# GAME THREAD: Pacers Vs. Bulls 11/06/2004



## PacersguyUSA (Sep 1, 2002)

Indiana Pacers vs. Chicago Bulls   

Time: 8 PM Central. 

TV: Fox Sports Midwest  

Venue:








Conseco Fieldhouse; Indianapolis, Indiana


Starting Line Ups:

Indiana Pacers:
Jamaal Tinsley
Stephen Jackson
Ron Artest
Jermaine O'neal
Scott Pollard

Head Coach: Rick Carlisle











Chicago Bulls

Kirk Hinrich
Eric Piatkowski
Andres Nocioni
Luol Deng
Tyson Chandler

Head Coach: Scott Skiles


----------



## RP McMurphy (Jul 17, 2003)

Are you sure that Jermaine O'Neal is going to start? I was thinking we were going to bring him back gradually, especially since we're playing a Bulls team that is missing two of best three big men, on top of being terrible to begin with.

This should be a blowout win, but you never know.


----------



## Gonzo (Oct 14, 2004)

If Jermaine doesn't start, I'm sure he'll still have an ok game. He looked pretty good yesterday.


----------



## Gonzo (Oct 14, 2004)

Pacers: 98
Bulls: 89


----------



## Wildcatfan10 (Nov 5, 2004)

Pacers: 92; Bulls: 86


----------



## rock747 (Aug 3, 2004)

Pacers 98

Bulls 85


----------



## Midnight_Marauder (Dec 1, 2003)

Pacers 95
Bulls 85


----------



## Gonzo (Oct 14, 2004)

Jermaine is not going to start.

Scouting Report @ Pacers.com 

*Jermaine on not starting*


> "I don’t deserve to be a starter right now and it is better for me physically not to be thrown back into it because even right now, with 24 minutes, I’m having some problems with my foot. So that’s the plan: I’m gonna keep coming off the bench until I work my way back up there and my foot physically feels better.”

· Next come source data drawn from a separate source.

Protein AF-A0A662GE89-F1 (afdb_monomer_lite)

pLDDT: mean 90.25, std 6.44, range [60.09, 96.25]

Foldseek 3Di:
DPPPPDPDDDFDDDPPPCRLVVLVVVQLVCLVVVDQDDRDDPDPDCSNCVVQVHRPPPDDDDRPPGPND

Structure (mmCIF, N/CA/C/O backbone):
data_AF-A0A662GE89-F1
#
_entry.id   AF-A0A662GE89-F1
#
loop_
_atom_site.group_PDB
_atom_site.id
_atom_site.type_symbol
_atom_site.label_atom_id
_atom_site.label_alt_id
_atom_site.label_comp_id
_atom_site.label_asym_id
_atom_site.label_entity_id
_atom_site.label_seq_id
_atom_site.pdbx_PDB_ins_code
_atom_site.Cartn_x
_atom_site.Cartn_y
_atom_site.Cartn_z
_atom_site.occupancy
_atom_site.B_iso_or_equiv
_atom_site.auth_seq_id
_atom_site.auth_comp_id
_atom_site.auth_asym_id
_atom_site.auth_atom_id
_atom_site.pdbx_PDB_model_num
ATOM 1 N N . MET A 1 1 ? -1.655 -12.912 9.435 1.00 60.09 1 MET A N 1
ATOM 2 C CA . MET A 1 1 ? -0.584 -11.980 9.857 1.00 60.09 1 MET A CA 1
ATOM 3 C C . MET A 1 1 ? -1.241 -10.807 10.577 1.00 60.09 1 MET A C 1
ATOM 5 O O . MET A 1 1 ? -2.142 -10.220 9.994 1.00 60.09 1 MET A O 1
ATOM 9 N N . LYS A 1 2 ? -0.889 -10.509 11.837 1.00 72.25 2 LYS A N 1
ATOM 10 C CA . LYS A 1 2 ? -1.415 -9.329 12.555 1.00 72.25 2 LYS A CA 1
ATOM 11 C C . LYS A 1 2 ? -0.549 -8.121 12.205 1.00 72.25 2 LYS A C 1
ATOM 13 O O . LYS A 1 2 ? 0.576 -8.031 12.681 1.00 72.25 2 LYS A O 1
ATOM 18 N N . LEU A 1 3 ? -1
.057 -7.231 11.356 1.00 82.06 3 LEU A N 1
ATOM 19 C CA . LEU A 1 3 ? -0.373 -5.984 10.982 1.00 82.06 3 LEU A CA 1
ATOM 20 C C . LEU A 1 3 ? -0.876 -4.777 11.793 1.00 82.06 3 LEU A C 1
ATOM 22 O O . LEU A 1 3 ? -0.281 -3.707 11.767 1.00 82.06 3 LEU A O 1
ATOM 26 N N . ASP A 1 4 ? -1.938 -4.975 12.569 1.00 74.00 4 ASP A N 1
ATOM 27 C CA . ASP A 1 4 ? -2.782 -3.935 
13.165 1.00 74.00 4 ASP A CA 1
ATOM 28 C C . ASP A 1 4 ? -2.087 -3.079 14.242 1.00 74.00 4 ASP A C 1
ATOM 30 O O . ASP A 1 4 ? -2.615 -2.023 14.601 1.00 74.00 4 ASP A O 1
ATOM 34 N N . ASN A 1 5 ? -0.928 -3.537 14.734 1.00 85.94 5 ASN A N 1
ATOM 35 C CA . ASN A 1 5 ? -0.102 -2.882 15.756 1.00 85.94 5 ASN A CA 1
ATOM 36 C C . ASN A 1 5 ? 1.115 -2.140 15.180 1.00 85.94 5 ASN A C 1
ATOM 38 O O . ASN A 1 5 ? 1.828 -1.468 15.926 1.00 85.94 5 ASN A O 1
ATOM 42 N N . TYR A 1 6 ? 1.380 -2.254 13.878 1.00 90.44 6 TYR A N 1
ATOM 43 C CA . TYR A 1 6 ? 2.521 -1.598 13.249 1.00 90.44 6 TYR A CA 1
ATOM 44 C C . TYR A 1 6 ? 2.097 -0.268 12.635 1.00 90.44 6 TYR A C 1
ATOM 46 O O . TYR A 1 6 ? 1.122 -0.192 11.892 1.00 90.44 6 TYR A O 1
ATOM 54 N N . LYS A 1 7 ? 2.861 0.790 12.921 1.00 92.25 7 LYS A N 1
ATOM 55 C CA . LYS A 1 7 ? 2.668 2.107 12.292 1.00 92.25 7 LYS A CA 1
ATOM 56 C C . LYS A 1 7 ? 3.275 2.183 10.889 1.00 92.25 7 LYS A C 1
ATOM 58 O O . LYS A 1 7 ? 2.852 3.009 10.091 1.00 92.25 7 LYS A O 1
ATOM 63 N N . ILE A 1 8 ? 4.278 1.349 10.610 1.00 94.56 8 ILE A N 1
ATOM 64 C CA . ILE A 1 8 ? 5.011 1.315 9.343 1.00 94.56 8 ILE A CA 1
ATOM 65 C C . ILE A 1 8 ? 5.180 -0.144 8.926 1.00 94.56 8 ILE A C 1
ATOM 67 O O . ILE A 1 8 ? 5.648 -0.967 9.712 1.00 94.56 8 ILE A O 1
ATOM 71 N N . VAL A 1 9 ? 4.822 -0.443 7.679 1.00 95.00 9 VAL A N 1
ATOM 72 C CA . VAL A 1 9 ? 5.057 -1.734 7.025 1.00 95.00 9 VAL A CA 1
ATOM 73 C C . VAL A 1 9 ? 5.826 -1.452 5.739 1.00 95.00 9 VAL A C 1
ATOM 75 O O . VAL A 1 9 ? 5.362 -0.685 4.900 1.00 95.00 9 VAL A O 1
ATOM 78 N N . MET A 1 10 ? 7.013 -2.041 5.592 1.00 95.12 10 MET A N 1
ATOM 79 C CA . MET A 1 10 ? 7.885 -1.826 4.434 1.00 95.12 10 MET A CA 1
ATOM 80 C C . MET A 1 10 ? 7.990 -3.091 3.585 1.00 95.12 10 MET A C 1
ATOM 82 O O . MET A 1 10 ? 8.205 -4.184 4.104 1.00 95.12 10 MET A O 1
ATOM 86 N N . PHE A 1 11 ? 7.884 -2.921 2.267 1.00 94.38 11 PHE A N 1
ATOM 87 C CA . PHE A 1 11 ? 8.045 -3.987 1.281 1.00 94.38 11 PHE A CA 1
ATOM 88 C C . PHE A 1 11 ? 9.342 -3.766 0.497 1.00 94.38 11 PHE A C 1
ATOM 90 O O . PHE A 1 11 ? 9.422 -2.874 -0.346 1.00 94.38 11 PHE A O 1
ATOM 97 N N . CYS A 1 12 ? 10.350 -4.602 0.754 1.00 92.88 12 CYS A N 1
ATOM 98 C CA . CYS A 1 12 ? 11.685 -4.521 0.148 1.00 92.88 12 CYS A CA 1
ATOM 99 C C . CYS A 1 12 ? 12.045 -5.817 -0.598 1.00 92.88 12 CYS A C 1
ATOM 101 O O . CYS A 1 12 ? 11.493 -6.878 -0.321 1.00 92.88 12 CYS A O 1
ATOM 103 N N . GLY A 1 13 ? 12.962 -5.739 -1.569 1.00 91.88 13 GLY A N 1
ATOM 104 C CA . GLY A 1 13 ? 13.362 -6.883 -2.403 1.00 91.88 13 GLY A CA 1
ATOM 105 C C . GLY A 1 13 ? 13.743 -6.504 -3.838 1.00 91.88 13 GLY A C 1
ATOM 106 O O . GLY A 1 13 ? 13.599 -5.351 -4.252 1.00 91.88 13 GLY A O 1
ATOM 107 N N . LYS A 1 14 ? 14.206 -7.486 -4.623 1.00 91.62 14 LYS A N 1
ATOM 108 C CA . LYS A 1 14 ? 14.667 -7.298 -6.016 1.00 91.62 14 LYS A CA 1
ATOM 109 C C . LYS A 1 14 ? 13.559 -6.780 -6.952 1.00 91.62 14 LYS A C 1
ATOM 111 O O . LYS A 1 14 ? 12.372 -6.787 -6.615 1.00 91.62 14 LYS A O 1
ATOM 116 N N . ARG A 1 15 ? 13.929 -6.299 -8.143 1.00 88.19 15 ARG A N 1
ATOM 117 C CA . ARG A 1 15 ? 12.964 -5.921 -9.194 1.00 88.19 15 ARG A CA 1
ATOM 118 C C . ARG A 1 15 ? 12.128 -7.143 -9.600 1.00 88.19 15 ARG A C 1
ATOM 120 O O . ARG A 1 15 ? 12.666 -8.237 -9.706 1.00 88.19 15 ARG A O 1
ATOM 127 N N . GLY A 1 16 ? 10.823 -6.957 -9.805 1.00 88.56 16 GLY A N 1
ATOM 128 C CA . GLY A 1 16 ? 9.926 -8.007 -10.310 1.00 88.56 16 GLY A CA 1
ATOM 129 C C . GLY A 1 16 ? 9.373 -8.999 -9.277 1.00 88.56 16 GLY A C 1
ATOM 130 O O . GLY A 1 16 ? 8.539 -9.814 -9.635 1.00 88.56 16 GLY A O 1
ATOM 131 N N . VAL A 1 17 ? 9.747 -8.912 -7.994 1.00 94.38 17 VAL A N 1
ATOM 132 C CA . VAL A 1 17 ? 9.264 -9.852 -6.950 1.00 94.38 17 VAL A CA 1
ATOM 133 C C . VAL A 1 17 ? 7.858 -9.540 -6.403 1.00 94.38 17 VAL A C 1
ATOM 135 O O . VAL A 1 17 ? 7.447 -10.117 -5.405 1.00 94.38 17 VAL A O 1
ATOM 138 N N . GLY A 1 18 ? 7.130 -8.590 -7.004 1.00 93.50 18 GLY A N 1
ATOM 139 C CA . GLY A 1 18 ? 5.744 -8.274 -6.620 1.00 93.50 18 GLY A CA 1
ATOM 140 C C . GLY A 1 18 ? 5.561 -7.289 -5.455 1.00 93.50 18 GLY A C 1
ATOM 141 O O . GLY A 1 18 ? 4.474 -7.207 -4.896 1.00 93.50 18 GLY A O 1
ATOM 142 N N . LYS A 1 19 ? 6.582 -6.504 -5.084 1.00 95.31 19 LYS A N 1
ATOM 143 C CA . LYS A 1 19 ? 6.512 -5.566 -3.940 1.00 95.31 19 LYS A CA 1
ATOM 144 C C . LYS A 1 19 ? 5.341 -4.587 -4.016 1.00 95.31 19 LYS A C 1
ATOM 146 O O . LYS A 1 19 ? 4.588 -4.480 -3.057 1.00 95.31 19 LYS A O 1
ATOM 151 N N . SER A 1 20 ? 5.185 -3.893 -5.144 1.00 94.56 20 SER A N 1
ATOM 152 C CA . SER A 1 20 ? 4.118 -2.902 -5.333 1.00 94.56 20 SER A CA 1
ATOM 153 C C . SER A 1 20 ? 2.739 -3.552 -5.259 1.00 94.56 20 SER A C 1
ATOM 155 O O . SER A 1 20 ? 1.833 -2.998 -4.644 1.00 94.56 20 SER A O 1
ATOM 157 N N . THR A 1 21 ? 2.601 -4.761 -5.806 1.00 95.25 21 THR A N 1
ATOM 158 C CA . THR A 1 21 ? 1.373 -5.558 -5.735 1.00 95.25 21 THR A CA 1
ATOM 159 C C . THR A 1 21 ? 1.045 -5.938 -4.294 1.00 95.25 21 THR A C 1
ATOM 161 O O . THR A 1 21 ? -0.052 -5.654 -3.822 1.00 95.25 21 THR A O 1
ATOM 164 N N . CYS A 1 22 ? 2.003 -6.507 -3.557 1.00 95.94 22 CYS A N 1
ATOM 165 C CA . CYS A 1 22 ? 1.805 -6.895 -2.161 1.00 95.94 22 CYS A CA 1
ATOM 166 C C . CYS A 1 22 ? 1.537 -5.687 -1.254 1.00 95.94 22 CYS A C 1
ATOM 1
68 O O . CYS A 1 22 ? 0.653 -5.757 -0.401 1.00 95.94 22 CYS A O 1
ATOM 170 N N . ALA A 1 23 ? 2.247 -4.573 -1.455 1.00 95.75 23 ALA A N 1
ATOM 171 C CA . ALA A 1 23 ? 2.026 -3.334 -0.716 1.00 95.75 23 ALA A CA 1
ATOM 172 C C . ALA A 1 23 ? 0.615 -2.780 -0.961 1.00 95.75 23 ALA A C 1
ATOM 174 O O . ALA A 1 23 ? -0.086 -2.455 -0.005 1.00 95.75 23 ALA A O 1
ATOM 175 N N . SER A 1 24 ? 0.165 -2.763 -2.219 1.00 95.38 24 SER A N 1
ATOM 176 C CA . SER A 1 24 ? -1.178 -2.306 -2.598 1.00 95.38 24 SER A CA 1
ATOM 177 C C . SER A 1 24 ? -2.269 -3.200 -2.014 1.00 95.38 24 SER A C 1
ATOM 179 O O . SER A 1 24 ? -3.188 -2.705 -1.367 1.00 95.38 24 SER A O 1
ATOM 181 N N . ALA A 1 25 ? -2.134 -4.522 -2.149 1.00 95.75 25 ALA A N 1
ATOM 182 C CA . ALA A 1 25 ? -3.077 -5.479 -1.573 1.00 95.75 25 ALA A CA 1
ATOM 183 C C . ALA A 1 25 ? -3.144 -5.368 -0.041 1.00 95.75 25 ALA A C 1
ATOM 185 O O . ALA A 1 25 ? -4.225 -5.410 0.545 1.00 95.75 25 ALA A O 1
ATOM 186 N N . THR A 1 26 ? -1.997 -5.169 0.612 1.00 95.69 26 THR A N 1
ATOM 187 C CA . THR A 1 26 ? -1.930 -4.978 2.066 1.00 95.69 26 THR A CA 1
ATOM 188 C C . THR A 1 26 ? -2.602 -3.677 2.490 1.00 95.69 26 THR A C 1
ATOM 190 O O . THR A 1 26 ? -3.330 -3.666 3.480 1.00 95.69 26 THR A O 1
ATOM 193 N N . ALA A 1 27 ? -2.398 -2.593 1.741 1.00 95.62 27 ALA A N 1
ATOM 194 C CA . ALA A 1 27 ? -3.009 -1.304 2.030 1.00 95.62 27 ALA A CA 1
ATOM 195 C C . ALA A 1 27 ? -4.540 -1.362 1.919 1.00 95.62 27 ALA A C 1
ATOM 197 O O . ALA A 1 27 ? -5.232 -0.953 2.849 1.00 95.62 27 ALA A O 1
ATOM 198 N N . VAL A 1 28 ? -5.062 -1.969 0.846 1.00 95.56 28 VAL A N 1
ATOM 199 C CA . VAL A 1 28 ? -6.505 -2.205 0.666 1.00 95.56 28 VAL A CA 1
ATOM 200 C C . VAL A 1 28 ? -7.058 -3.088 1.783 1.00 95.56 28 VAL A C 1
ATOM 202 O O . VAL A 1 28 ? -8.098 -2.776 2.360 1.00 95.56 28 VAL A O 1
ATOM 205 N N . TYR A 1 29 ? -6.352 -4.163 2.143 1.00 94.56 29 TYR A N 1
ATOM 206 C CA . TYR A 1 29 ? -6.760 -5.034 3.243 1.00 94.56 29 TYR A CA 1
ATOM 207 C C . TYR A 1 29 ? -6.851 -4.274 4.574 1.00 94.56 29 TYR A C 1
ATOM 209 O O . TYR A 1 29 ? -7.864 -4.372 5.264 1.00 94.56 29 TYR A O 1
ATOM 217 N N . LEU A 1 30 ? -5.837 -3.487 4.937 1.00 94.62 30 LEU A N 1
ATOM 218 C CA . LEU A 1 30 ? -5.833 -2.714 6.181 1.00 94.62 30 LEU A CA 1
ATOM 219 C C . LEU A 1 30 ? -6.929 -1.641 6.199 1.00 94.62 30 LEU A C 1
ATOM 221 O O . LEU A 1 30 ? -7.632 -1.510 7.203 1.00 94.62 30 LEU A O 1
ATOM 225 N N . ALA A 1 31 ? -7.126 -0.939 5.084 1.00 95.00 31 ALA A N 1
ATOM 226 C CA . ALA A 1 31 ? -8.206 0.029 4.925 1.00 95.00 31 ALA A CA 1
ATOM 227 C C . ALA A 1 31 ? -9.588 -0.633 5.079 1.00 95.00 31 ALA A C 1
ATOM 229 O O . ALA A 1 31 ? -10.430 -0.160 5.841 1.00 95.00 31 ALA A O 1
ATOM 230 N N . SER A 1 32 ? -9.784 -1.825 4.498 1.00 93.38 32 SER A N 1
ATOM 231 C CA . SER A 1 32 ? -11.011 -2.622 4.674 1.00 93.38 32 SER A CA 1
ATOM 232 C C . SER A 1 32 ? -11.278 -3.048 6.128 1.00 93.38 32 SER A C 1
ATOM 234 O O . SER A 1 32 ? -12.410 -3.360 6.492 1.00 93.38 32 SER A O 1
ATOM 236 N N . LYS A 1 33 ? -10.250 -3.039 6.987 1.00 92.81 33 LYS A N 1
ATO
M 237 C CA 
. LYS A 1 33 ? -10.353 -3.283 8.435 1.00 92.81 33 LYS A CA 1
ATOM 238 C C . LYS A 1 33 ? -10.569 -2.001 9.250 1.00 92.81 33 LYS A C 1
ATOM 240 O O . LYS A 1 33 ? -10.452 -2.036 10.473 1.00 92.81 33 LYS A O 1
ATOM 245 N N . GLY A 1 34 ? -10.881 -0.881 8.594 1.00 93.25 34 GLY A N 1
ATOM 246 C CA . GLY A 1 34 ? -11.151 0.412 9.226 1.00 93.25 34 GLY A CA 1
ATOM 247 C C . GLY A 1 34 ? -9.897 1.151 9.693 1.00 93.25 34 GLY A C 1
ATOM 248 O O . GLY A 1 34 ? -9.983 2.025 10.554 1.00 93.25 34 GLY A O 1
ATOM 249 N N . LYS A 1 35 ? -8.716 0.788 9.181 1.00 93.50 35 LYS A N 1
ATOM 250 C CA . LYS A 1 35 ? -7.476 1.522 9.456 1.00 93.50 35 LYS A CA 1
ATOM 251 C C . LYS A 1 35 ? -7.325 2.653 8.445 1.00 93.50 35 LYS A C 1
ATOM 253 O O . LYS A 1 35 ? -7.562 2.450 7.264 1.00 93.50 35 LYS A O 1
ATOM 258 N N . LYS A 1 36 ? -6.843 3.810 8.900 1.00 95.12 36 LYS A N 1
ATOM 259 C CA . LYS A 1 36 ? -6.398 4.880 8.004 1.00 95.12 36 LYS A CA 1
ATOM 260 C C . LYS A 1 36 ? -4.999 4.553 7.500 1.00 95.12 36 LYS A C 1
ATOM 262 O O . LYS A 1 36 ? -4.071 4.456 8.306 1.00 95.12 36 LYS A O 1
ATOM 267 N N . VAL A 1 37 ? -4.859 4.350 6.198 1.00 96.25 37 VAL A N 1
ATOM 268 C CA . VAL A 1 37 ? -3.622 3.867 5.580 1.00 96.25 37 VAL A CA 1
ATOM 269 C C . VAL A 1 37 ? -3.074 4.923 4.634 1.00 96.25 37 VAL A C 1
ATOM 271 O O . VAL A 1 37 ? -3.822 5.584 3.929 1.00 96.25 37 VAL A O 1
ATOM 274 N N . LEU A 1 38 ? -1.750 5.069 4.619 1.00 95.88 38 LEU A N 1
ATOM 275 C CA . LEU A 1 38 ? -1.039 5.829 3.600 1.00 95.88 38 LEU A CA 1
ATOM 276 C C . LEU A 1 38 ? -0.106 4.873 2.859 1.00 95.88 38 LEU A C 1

Jermaine isn't even listed as the 6th man.


----------



## StephenJackson (Oct 28, 2004)

yeah, Jermaine won't be starting, and i wouldn't be surprised if he doesn't get too many minutes tonight unless we really need him. No sense in risking his foot injury. Tho for my fantasy team I sure hope he plays:grinning:


----------



## PacersguyUSA (Sep 1, 2002)

Pacers 94
Bulls 82


----------



## Tersk (Apr 9, 2004)

Indiana - 96
Chicago - 82


NOTE TO SELF, DON'T POST A PREDICTION AGAIN IN THIS THREAD


----------



## Gonzo (Oct 14, 2004)

Is there a pregame show on anywhere?


----------



## PacersguyUSA (Sep 1, 2002)

The game's about to start.


----------



## Gonzo (Oct 14, 2004)

How much will Artest score tonight?

My guess is 25


----------



## Gonzo (Oct 14, 2004)

Harisson in front of Pollard?
Well I guess he did play well yesterday.


----------



## PacersguyUSA (Sep 1, 2002)

That intro was pretty cool. It reminds me exactly of myself at that age, witht he radio and room decorations.

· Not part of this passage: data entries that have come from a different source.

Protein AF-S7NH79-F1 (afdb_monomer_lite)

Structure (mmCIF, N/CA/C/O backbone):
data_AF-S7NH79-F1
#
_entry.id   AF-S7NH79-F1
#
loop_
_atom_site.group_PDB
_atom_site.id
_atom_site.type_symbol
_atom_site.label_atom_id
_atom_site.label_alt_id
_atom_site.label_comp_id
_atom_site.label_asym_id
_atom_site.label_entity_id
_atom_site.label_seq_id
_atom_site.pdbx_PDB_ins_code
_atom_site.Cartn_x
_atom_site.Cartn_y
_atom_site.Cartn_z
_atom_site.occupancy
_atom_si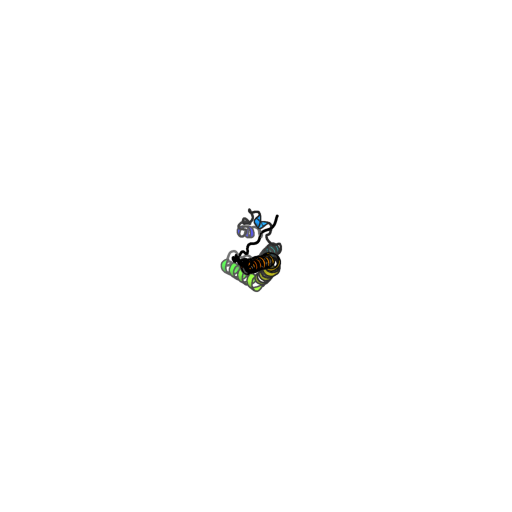te.B_iso_or_equiv
_atom_site.auth_seq_id
_atom_site.auth_comp_id
_atom_site.auth_asym_id
_atom_site.auth_atom_id
_atom_site.pdbx_PDB_model_num
ATOM 1 N N . MET A 1 1 ? -24.282 14.659 17.898 1.00 44.66 1 MET A N 1
ATOM 2 C CA . MET A 1 1 ? -22.980 15.132 18.436 1.00 44.66 1 MET A CA 1
ATOM 3 C C . MET A 1 1 ? -21.783 14.221 18.125 1.00 44.66 1 MET A C 1
ATOM 5 O O . MET A 1 1 ? -20.663 14.687 18.257 1.00 44.66 1 MET A O 1
ATOM 9 N N . ARG A 1 2 ? -21.972 12.980 17.636 1.00 46.59 2 ARG A N 1
ATOM 10 C CA . ARG A 1 2 ? -20.877 12.025 17.345 1.00 46.59 2 ARG A CA 1
ATOM 11 C C . ARG A 1 2 ? -19.960 12.392 16.160 1.00 46.59 2 ARG A C 1
ATOM 13 O O . ARG A 1 2 ? -18.864 11.871 16.058 1.00 46.59 2 ARG A O 1
ATOM 20 N N . LYS A 1 3 ? -20.370 13.327 15.293 1.00 42.56 3 LYS A N 1
ATOM 21 C CA . LYS A 1 3 ? -19.628 13.695 14.069 1.00 42.56 3 LYS A CA 1
ATOM 22 C C . LYS A 1 3 ? -18.674 14.893 14.214 1.00 42.56 3 LYS A C 1
ATOM 24 O O . LYS A 1 3 ? -17.980 15.221 13.262 1.00 42.56 3 LYS A O 1
ATOM 29 N N . ARG A 1 4 ? -18.624 15.572 15.372 1.00 40.72 4 ARG A N 1
ATOM 30 C CA . ARG A 1 4 ? -17.842 16.823 15.519 1.00 40.72 4 ARG A CA 1
ATOM 31 C C . ARG A 1 4 ? -16.361 16.634 15.866 1.00 40.72 4 ARG A C 1
ATOM 33 O O . ARG A 1 4 ? -15.623 17.607 15.803 1.00 40.72 4 ARG A O 1
ATOM 40 N N . VAL A 1 5 ? -15.911 15.421 16.191 1.00 47.28 5 VAL A N 1
ATOM 41 C CA . VAL A 1 5 ? -14.518 15.188 16.630 1.00 47.28 5 VAL A CA 1
ATOM 42 C C . VAL A 1 5 ? -13.610 14.666 15.503 1.00 47.28 5 VAL A C 1
ATOM 44 O O . VAL A 1 5 ? -12.395 14.815 15.589 1.00 47.28 5 VAL A O 1
ATOM 47 N N . LEU A 1 6 ? -14.159 14.151 14.394 1.00 45.62 6 LEU A N 1
ATOM 48 C CA . LEU A 1 6 ? -13.345 13.601 13.296 1.00 45.62 6 LEU A CA 1
ATOM 49 C C . LEU A 1 6 ? -12.682 14.650 12.381 1.00 45.62 6 LEU A C 1
ATOM 51 O O . LEU A 1 6 ? -11.782 14.306 11.622 1.00 45.62 6 LEU A O 1
ATOM 55 N N . ILE A 1 7 ? -13.058 15.929 12.458 1.00 46.41 7 ILE A N 1
ATOM 56 C CA . ILE A 1 7 ? -12.591 16.938 11.486 1.00 46.41 7 ILE A CA 1
ATOM 57 C C . ILE A 1 7 ? -11.201 17.515 11.821 1.00 46.41 7 ILE A C 1
ATOM 59 O O . ILE A 1 7 ? -10.575 18.123 10.962 1.00 46.41 7 ILE A O 1
ATOM 63 N N . SER A 1 8 ? -10.635 17.269 13.010 1.00 40.22 8 SER A N 1
ATOM 64 C CA . SER A 1 8 ? -9.313 17.832 13.353 1.00 40.22 8 SER A CA 1
ATOM 65 C C . SER A 1 8 ? -8.108 16.953 12.978 1.00 40.22 8 SER A C 1
ATOM 67 O O . SER A 1 8 ? -6.976 17.364 13.224 1.00 40.22 8 SER A O 1
ATOM 69 N N . ILE A 1 9 ? -8.311 15.763 12.397 1.00 49.94 9 ILE A N 1
ATOM 70 C CA . ILE A 1 9 ? -7.212 14.894 11.915 1.00 49.94 9 ILE A CA 1
ATOM 71 C C . ILE A 1 9 ? -7.031 14.996 10.389 1.00 49.94 9 ILE A C 1
ATOM 73 O O . ILE A 1 9 ? -6.045 14.503 9.852 1.00 49.94 9 ILE A O 1
ATOM 77 N N . ASN A 1 10 ? -7.905 15.711 9.672 1.00 48.00 10 ASN A N 1
ATOM 78 C CA . ASN A 1 10 ? -7.688 15.988 8.253 1.00 48.00 10 ASN A CA 1
ATOM 79 C C . ASN A 1 10 ? -6.833 17.257 8.089 1.00 48.00 10 ASN A C 1
ATOM 81 O O . ASN A 1 10 ? -7.309 18.328 7.715 1.00 48.00 10 ASN A O 1
ATOM 85 N N . SER A 1 11 ? -5.547 17.145 8.432 1.00 43.41 11 SER A N 1
ATOM 86 C CA . SER A 1 11 ? -4.554 18.127 8.004 1.00 43.41 11 SER A CA 1
ATOM 87 C C . SER A 1 11 ? -4.397 17.993 6.494 1.00 43.41 11 SER A C 1
ATOM 89 O O . SER A 1 11 ? -3.653 17.143 6.021 1.00 43.41 11 SER A O 1
ATOM 91 N N . ARG A 1 12 ? -5.163 18.816 5.774 1.00 46.00 12 ARG A N 1
ATOM 92 C CA . ARG A 1 12 ? -4.893 19.339 4.432 1.00 46.00 12 ARG A CA 1
ATOM 93 C C . ARG A 1 12 ? -4.161 18.369 3.503 1.00 46.00 12 ARG A C 1
ATOM 95 O O . ARG A 1 12 ? -2.937 18.337 3.431 1.00 46.00 12 ARG A O 1
ATOM 102 N N . SER A 1 13 ? -4.974 17.686 2.704 1.00 48.88 13 SER A N 1
ATOM 103 C CA . SER A 1 13 ? -4.701 17.428 1.290 1.00 48.88 13 SER A CA 1
ATOM 104 C C . SER A 1 13 ? -4.144 18.696 0.616 1.00 48.88 13 SER A C 1
ATOM 106 O O . SER A 1 13 ? -4.897 19.560 0.177 1.00 48.88 13 SER A O 1
ATOM 108 N N . ALA A 1 14 ? -2.826 18.886 0.649 1.00 44.88 14 ALA A N 1
ATOM 109 C CA . ALA A 1 14 ? -2.145 20.025 0.035 1.00 44.88 14 ALA A CA 1
ATOM 110 C C . ALA A 1 14 ? -0.748 19.621 -0.464 1.00 44.88 14 ALA A C 1
ATOM 112 O O . ALA A 1 14 ? 0.218 20.346 -0.259 1.00 44.88 14 ALA A O 1
ATOM 113 N N . CYS A 1 15 ? -0.634 18.449 -1.094 1.00 48.22 15 CYS A N 1
ATOM 114 C CA . CYS A 1 15 ? 0.604 18.040 -1.771 1.00 48.22 15 CYS A CA 1
ATOM 115 C C . CYS A 1 15 ? 0.493 17.986 -3.300 1.00 48.22 15 CYS A C 1
ATOM 117 O O . CYS A 1 15 ? 1.514 17.806 -3.949 1.00 48.22 15 CYS A O 1
ATOM 119 N N . CYS A 1 16 ? -0.680 18.220 -3.895 1.00 47.81 16 CYS A N 1
ATOM 120 C CA . CYS A 1 16 ? -0.835 18.164 -5.349 1.00 47.81 16 CYS A CA 1
ATOM 121 C C . CYS A 1 16 ? -1.147 19.535 -5.943 1.00 47.81 16 CYS A C 1
ATOM 123 O O . CYS A 1 16 ? -2.302 19.886 -6.158 1.00 47.81 16 CYS A O 1
ATOM 125 N N . ALA A 1 17 ? -0.098 20.320 -6.188 1.00 41.91 17 ALA A N 1
ATOM 126 C CA . ALA A 1 17 ? -0.174 21.568 -6.953 1.00 41.91 17 ALA A CA 1
ATOM 127 C C . ALA A 1 17 ? 0.800 21.602 -8.147 1.00 41.91 17 ALA A C 1
ATOM 129 O O . ALA A 1 17 ? 0.927 22.631 -8.803 1.00 41.91 17 ALA A O 1
ATOM 130 N N . THR A 1 18 ? 1.486 20.497 -8.451 1.00 40.62 18 THR A N 1
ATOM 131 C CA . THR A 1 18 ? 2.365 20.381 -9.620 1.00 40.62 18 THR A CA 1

The whole arena with the glowsticks looks awesome. I shoulda tried to get tickets from my girlfriend.


----------



## Gonzo (Oct 14, 2004)

I wish I could have been there. I know Scott Skile's kids.


----------



## Gonzo (Oct 14, 2004)

We are up 9-8!


----------



## PacersguyUSA (Sep 1, 2002)

The Bulls situation doesn't look so good. Their core is building around:

1. Non-potential-filling highschoolers
2. 2 Rookies
3. A foreigner


----------



## Gonzo (Oct 14, 2004)

Up 15-12! Keep it goin!


----------



## PacersguyUSA (Sep 1, 2002)

18-18

SJax hits his first three as a Pacer.


----------



## Gonzo (Oct 14, 2004)

Congrats to SJax!


----------



## Gonzo (Oct 14, 2004)

24-19

JO 2-2 free throws


----------



## RP McMurphy (Jul 17, 2003)

> Originally posted by <b>PacersguyUSA</b>!
> The Bulls situation doesn't look so good. Their core is building around:
> 
> ...
> ...


What's wrong with having a foreigner on your team?


----------



## BG7 (Jun 25, 2003)

What do you guys think of Luol Deng?


----------



## PacersguyUSA (Sep 1, 2002)

> Originally posted by <b>RP McMurphy</b>!
> 
> 
> What's wrong with having a foreigner on your team?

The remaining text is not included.